**** PROVIDED RECORDS
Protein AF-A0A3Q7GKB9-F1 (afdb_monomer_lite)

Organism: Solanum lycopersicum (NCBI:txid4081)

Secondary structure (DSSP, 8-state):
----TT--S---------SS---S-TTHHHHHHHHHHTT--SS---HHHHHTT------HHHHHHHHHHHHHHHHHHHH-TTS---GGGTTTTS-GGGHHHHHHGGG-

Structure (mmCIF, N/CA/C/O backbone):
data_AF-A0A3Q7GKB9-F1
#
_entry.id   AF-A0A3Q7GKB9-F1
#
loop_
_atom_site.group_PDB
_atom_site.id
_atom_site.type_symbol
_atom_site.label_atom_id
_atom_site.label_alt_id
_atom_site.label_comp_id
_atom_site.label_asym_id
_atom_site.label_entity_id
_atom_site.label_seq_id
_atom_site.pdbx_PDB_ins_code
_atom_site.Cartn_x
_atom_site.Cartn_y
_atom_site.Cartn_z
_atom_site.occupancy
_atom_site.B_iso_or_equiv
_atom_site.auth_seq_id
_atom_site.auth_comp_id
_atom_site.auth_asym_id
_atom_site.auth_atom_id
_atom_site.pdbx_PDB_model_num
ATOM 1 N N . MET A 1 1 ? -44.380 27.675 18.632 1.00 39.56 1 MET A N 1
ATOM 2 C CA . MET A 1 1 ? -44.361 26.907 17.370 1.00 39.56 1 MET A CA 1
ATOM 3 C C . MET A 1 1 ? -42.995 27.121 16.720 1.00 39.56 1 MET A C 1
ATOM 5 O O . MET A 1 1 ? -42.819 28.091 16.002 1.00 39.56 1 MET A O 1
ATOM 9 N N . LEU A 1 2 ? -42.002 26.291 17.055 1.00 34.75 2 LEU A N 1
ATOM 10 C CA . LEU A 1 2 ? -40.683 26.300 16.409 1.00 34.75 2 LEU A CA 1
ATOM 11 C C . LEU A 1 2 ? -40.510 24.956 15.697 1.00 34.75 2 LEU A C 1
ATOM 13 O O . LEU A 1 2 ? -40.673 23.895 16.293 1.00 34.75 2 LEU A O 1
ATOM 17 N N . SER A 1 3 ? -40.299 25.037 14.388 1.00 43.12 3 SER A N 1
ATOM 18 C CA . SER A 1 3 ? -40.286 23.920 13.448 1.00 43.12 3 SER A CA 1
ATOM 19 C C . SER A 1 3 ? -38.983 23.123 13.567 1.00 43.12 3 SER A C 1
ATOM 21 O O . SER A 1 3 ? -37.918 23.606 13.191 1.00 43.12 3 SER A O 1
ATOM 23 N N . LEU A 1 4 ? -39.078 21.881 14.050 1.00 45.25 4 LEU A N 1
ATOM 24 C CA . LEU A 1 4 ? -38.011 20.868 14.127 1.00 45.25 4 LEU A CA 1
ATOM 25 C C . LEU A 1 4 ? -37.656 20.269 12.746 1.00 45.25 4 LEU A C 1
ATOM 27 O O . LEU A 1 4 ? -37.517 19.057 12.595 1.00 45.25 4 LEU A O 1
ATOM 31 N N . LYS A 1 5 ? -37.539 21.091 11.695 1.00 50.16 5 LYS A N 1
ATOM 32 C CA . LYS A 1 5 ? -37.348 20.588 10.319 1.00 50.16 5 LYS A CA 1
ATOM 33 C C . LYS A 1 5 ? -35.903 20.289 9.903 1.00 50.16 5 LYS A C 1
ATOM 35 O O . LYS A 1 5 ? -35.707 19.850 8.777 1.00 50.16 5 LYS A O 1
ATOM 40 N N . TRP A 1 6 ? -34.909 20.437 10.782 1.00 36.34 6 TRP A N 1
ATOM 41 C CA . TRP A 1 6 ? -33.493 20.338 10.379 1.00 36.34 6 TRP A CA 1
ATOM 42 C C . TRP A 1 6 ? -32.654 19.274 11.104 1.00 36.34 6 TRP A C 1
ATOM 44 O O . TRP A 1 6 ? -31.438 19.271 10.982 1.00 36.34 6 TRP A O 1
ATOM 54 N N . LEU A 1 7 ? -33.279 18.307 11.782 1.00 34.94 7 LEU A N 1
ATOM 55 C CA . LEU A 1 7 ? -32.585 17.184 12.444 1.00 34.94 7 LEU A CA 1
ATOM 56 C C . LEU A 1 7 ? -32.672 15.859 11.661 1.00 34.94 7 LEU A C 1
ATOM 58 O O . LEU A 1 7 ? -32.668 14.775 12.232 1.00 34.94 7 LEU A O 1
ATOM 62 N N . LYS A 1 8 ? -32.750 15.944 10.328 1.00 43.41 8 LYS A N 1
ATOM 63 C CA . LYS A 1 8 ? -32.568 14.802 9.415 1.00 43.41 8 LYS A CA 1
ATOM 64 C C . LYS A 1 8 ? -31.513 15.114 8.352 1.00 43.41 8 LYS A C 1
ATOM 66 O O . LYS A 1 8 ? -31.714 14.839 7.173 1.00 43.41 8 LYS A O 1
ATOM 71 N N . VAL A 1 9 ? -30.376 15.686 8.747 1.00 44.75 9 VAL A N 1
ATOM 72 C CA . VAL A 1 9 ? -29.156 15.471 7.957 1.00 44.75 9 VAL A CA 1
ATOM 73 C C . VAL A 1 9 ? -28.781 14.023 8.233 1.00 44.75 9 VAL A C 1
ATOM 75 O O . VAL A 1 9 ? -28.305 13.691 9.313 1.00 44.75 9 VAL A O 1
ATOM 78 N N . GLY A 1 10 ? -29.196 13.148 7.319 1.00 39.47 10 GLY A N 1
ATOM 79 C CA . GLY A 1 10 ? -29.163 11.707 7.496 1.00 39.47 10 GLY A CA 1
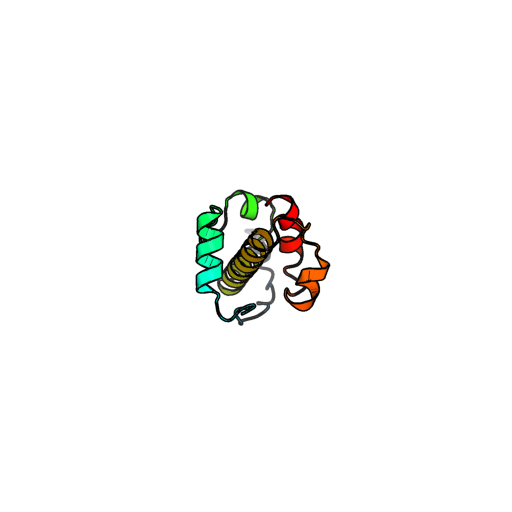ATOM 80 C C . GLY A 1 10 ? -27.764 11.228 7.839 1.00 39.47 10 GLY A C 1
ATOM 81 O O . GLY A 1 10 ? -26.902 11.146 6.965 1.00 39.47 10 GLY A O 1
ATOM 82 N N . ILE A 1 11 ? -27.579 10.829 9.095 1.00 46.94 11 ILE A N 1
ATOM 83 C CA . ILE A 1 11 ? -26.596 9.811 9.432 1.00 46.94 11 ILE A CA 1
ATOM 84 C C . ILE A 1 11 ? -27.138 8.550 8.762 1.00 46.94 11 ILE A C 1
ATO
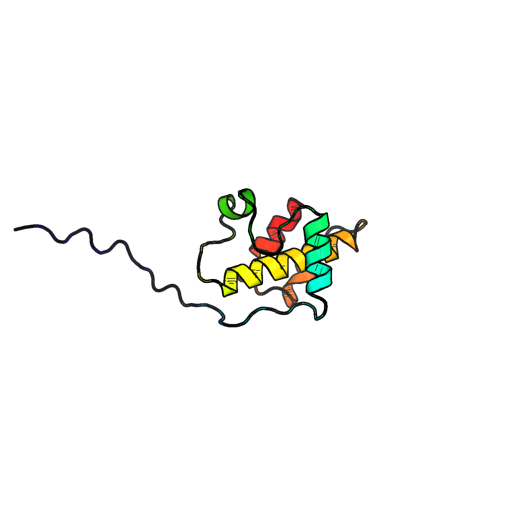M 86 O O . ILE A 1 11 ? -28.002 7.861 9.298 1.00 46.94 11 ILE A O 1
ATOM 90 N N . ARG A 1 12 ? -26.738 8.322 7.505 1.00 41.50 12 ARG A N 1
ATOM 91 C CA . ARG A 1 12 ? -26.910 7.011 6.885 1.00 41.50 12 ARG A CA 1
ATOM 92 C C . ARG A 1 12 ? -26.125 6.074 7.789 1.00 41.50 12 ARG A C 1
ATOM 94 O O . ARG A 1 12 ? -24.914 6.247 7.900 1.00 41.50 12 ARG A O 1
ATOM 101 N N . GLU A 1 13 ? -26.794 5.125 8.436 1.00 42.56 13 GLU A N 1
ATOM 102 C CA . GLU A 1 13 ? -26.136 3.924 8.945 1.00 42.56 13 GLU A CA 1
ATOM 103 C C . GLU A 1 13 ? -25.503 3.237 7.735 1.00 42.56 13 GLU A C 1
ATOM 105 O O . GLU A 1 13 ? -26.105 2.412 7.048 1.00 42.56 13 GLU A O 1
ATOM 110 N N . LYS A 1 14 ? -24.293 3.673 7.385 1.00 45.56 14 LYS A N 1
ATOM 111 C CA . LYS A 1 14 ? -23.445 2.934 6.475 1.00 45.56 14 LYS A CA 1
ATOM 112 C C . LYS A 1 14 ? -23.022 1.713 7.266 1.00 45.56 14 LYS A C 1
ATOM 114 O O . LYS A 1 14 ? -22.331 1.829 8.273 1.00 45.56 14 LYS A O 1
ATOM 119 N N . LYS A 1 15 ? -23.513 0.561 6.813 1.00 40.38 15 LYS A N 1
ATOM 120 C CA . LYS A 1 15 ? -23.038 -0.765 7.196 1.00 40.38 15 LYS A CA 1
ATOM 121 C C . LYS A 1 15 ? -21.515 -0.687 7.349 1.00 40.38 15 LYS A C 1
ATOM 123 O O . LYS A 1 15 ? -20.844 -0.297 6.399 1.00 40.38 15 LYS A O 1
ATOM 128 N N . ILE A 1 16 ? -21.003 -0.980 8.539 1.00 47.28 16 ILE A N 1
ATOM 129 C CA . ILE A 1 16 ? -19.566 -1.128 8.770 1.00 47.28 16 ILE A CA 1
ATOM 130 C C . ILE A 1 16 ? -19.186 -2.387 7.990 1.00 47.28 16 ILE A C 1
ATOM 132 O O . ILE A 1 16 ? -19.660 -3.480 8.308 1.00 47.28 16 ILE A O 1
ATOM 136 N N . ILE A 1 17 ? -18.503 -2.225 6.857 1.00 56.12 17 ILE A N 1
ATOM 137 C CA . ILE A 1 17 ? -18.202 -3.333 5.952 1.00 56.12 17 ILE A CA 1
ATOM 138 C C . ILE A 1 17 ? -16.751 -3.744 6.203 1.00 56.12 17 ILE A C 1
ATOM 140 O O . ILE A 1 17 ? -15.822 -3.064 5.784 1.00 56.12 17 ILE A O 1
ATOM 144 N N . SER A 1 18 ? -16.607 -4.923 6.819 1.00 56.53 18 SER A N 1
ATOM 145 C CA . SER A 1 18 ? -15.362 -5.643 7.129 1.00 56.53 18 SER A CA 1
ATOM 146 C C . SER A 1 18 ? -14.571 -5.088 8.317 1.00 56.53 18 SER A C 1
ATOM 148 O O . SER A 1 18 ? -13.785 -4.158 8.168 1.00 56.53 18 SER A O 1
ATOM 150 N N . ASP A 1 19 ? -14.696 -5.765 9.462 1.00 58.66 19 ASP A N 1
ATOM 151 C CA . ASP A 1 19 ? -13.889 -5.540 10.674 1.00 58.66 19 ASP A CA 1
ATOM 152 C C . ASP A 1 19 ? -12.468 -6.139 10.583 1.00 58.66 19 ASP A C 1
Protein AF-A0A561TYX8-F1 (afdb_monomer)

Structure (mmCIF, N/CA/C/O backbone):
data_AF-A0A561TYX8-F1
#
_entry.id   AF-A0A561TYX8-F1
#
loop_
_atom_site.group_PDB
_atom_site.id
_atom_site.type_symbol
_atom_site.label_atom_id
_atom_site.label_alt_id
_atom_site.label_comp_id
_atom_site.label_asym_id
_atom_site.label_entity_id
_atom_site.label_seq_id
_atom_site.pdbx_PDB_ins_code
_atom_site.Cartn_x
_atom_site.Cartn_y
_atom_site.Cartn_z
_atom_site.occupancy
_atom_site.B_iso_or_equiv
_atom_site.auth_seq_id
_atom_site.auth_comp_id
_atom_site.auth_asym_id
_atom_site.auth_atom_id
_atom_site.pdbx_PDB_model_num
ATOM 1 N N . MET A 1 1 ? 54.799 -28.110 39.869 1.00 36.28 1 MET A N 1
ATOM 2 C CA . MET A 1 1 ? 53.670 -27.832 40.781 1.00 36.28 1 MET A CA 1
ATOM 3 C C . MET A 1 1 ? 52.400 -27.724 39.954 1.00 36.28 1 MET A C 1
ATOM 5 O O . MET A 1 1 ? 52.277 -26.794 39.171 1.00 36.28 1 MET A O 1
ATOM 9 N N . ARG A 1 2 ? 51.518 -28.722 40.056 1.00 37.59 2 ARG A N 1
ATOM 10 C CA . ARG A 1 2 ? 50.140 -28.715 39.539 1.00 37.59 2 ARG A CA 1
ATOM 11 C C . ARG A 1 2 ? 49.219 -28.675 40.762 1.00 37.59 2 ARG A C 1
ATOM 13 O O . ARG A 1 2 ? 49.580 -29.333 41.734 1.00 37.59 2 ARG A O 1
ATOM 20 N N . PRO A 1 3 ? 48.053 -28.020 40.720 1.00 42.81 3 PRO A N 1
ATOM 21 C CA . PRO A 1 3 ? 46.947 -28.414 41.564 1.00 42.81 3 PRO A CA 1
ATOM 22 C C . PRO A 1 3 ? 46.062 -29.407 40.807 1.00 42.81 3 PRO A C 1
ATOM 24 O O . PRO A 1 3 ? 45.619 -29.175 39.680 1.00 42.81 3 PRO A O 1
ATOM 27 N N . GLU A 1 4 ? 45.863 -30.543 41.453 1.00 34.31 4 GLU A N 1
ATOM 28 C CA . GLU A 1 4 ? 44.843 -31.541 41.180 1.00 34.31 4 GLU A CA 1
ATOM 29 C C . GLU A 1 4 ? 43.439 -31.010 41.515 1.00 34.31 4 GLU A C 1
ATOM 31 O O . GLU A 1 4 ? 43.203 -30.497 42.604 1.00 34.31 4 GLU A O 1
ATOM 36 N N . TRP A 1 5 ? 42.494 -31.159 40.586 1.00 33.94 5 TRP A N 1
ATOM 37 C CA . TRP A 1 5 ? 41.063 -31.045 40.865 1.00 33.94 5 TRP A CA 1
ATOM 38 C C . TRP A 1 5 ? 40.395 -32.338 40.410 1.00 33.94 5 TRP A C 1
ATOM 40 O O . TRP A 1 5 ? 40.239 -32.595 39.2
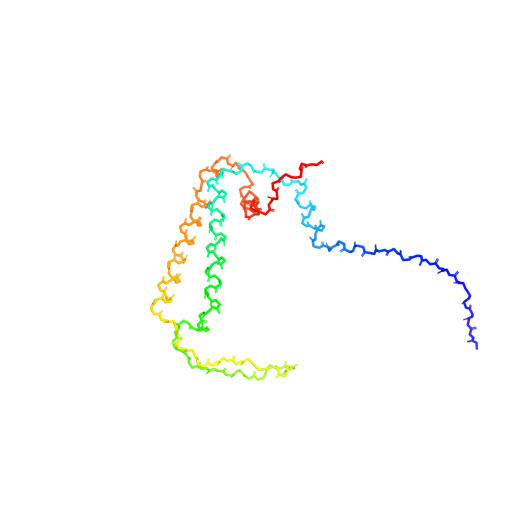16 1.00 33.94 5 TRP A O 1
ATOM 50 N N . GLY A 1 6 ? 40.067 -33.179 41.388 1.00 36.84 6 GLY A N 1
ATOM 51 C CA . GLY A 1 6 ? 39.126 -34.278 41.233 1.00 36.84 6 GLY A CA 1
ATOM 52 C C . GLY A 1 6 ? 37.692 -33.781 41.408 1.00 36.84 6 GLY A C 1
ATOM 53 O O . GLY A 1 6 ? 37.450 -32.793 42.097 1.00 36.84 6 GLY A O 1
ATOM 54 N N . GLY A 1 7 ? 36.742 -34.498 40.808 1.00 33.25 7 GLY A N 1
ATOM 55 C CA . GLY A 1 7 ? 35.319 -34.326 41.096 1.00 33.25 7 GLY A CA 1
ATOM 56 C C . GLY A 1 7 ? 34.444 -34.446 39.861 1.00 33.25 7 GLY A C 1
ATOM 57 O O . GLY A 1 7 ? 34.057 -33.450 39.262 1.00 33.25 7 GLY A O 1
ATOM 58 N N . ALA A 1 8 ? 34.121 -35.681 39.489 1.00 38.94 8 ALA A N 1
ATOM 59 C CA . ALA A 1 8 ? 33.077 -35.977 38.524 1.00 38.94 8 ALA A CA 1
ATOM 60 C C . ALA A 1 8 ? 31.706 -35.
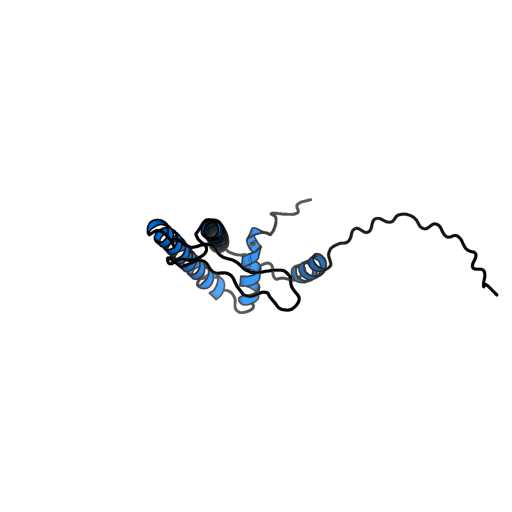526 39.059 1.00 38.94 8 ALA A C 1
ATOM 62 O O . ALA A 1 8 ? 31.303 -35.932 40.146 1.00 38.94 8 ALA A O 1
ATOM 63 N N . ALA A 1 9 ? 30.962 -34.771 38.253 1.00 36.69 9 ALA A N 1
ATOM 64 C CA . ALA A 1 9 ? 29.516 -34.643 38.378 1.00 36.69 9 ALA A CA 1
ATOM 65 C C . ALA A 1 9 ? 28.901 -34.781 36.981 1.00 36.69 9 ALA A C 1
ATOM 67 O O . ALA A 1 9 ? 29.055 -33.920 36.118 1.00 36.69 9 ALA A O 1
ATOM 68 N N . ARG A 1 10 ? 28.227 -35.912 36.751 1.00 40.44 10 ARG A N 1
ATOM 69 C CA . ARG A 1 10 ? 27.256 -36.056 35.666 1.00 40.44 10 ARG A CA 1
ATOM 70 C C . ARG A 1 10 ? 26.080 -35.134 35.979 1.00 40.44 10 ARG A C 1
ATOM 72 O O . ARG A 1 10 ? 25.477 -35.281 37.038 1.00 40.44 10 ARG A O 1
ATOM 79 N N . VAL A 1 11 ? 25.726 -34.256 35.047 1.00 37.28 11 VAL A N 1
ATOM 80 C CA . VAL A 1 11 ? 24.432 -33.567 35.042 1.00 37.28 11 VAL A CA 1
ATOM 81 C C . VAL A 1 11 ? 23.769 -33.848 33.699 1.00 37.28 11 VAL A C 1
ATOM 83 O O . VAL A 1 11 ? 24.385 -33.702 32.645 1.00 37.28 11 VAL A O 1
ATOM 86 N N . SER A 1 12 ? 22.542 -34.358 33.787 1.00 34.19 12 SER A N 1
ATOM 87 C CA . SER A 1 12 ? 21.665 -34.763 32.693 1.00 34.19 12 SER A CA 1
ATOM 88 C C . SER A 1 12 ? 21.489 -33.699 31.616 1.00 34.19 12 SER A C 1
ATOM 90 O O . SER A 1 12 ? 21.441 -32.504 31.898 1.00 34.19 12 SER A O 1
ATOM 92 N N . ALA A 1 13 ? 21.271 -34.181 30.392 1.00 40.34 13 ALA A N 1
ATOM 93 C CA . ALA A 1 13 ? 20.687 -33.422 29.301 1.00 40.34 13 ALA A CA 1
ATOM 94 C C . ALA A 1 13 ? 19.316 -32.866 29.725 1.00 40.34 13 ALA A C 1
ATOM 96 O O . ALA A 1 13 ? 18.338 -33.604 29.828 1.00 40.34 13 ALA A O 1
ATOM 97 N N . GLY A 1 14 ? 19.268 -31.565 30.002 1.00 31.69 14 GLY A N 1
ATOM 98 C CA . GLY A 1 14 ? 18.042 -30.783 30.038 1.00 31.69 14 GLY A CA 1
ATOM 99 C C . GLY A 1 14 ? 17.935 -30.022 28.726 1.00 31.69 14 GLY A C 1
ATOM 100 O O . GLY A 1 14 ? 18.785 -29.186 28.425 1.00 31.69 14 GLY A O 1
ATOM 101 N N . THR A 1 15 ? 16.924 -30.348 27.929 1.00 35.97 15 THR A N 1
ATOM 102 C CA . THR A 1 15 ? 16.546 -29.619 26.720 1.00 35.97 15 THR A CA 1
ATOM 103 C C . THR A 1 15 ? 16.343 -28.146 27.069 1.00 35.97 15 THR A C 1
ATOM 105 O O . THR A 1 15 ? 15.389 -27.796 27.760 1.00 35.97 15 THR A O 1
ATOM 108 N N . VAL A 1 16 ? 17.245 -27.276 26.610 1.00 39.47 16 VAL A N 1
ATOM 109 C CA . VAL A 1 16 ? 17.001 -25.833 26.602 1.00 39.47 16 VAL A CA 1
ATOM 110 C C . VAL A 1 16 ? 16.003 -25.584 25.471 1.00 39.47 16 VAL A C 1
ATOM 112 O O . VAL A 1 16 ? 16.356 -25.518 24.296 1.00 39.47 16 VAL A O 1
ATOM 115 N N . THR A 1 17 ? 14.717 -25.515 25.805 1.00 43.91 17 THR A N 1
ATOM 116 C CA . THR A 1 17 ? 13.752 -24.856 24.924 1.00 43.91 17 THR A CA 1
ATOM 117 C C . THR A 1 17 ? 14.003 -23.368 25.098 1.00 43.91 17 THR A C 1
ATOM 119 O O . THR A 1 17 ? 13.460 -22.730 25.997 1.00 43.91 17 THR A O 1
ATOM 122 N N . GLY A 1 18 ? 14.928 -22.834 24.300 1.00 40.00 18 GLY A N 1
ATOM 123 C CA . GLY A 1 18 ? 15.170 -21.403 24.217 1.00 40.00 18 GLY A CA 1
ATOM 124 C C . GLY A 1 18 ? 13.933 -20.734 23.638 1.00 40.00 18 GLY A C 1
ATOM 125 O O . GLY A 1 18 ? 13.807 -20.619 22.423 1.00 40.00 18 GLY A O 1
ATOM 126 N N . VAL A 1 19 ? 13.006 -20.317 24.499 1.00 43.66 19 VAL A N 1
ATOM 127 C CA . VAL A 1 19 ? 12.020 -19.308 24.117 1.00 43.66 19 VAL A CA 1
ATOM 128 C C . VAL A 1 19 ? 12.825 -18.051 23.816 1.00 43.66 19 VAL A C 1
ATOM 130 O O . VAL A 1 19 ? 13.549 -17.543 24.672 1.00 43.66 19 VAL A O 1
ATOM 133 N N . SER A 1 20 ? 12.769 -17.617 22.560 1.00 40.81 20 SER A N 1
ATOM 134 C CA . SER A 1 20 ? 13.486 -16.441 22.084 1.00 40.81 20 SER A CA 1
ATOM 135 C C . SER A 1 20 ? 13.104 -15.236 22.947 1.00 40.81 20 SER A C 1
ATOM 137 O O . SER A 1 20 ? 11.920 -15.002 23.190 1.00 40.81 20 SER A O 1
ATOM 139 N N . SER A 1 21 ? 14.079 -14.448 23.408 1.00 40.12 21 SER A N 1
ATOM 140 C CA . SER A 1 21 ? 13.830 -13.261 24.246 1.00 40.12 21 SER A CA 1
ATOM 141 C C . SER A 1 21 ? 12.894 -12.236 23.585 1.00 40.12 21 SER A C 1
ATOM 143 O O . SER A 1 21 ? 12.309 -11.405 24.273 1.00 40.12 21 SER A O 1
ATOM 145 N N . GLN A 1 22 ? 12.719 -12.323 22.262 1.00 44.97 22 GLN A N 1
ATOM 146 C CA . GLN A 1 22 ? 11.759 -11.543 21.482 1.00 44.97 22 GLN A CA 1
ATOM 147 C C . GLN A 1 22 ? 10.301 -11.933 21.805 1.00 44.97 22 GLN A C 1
********
# [WHAT TO PRODUCE]
Return the lines above from the one with "ATOM 56 C C . GLY" through the one with "ATOM 69 C CA", verbatim and nothing else. Omit every picture.

# [WRITTEN ANSWER]
ATOM 56 C C . GLY A 1 7 ? 34.444 -34.446 39.861 1.00 33.25 7 GLY A C 1
ATOM 57 O O . GLY A 1 7 ? 34.057 -33.450 39.262 1.00 33.25 7 GLY A O 1
ATOM 58 N N . ALA A 1 8 ? 34.121 -35.681 39.489 1.00 38.94 8 ALA A N 1
ATOM 59 C CA . ALA A 1 8 ? 33.077 -35.977 38.524 1.00 38.94 8 ALA A CA 1
ATOM 60 C C . ALA A 1 8 ? 31.706 -35.
526 39.059 1.00 38.94 8 ALA A C 1
ATOM 62 O O . ALA A 1 8 ? 31.303 -35.932 40.146 1.00 38.94 8 ALA A O 1
ATOM 63 N N . ALA A 1 9 ? 30.962 -34.771 38.253 1.00 36.69 9 ALA A N 1
ATOM 64 C CA . ALA A 1 9 ? 29.516 -34.643 38.378 1.00 36.69 9 ALA A CA 1
ATOM 65 C C . ALA A 1 9 ? 28.901 -34.781 36.981 1.00 36.69 9 ALA A C 1
ATOM 67 O O . ALA A 1 9 ? 29.055 -33.920 36.118 1.00 36.69 9 ALA A O 1
ATOM 68 N N . ARG A 1 10 ? 28.227 -35.912 36.751 1.00 40.44 10 ARG A N 1
ATOM 69 C CA . ARG A 1 10 ? 27.256 -36.056 35.666 1.00 40.44 10 ARG A CA 1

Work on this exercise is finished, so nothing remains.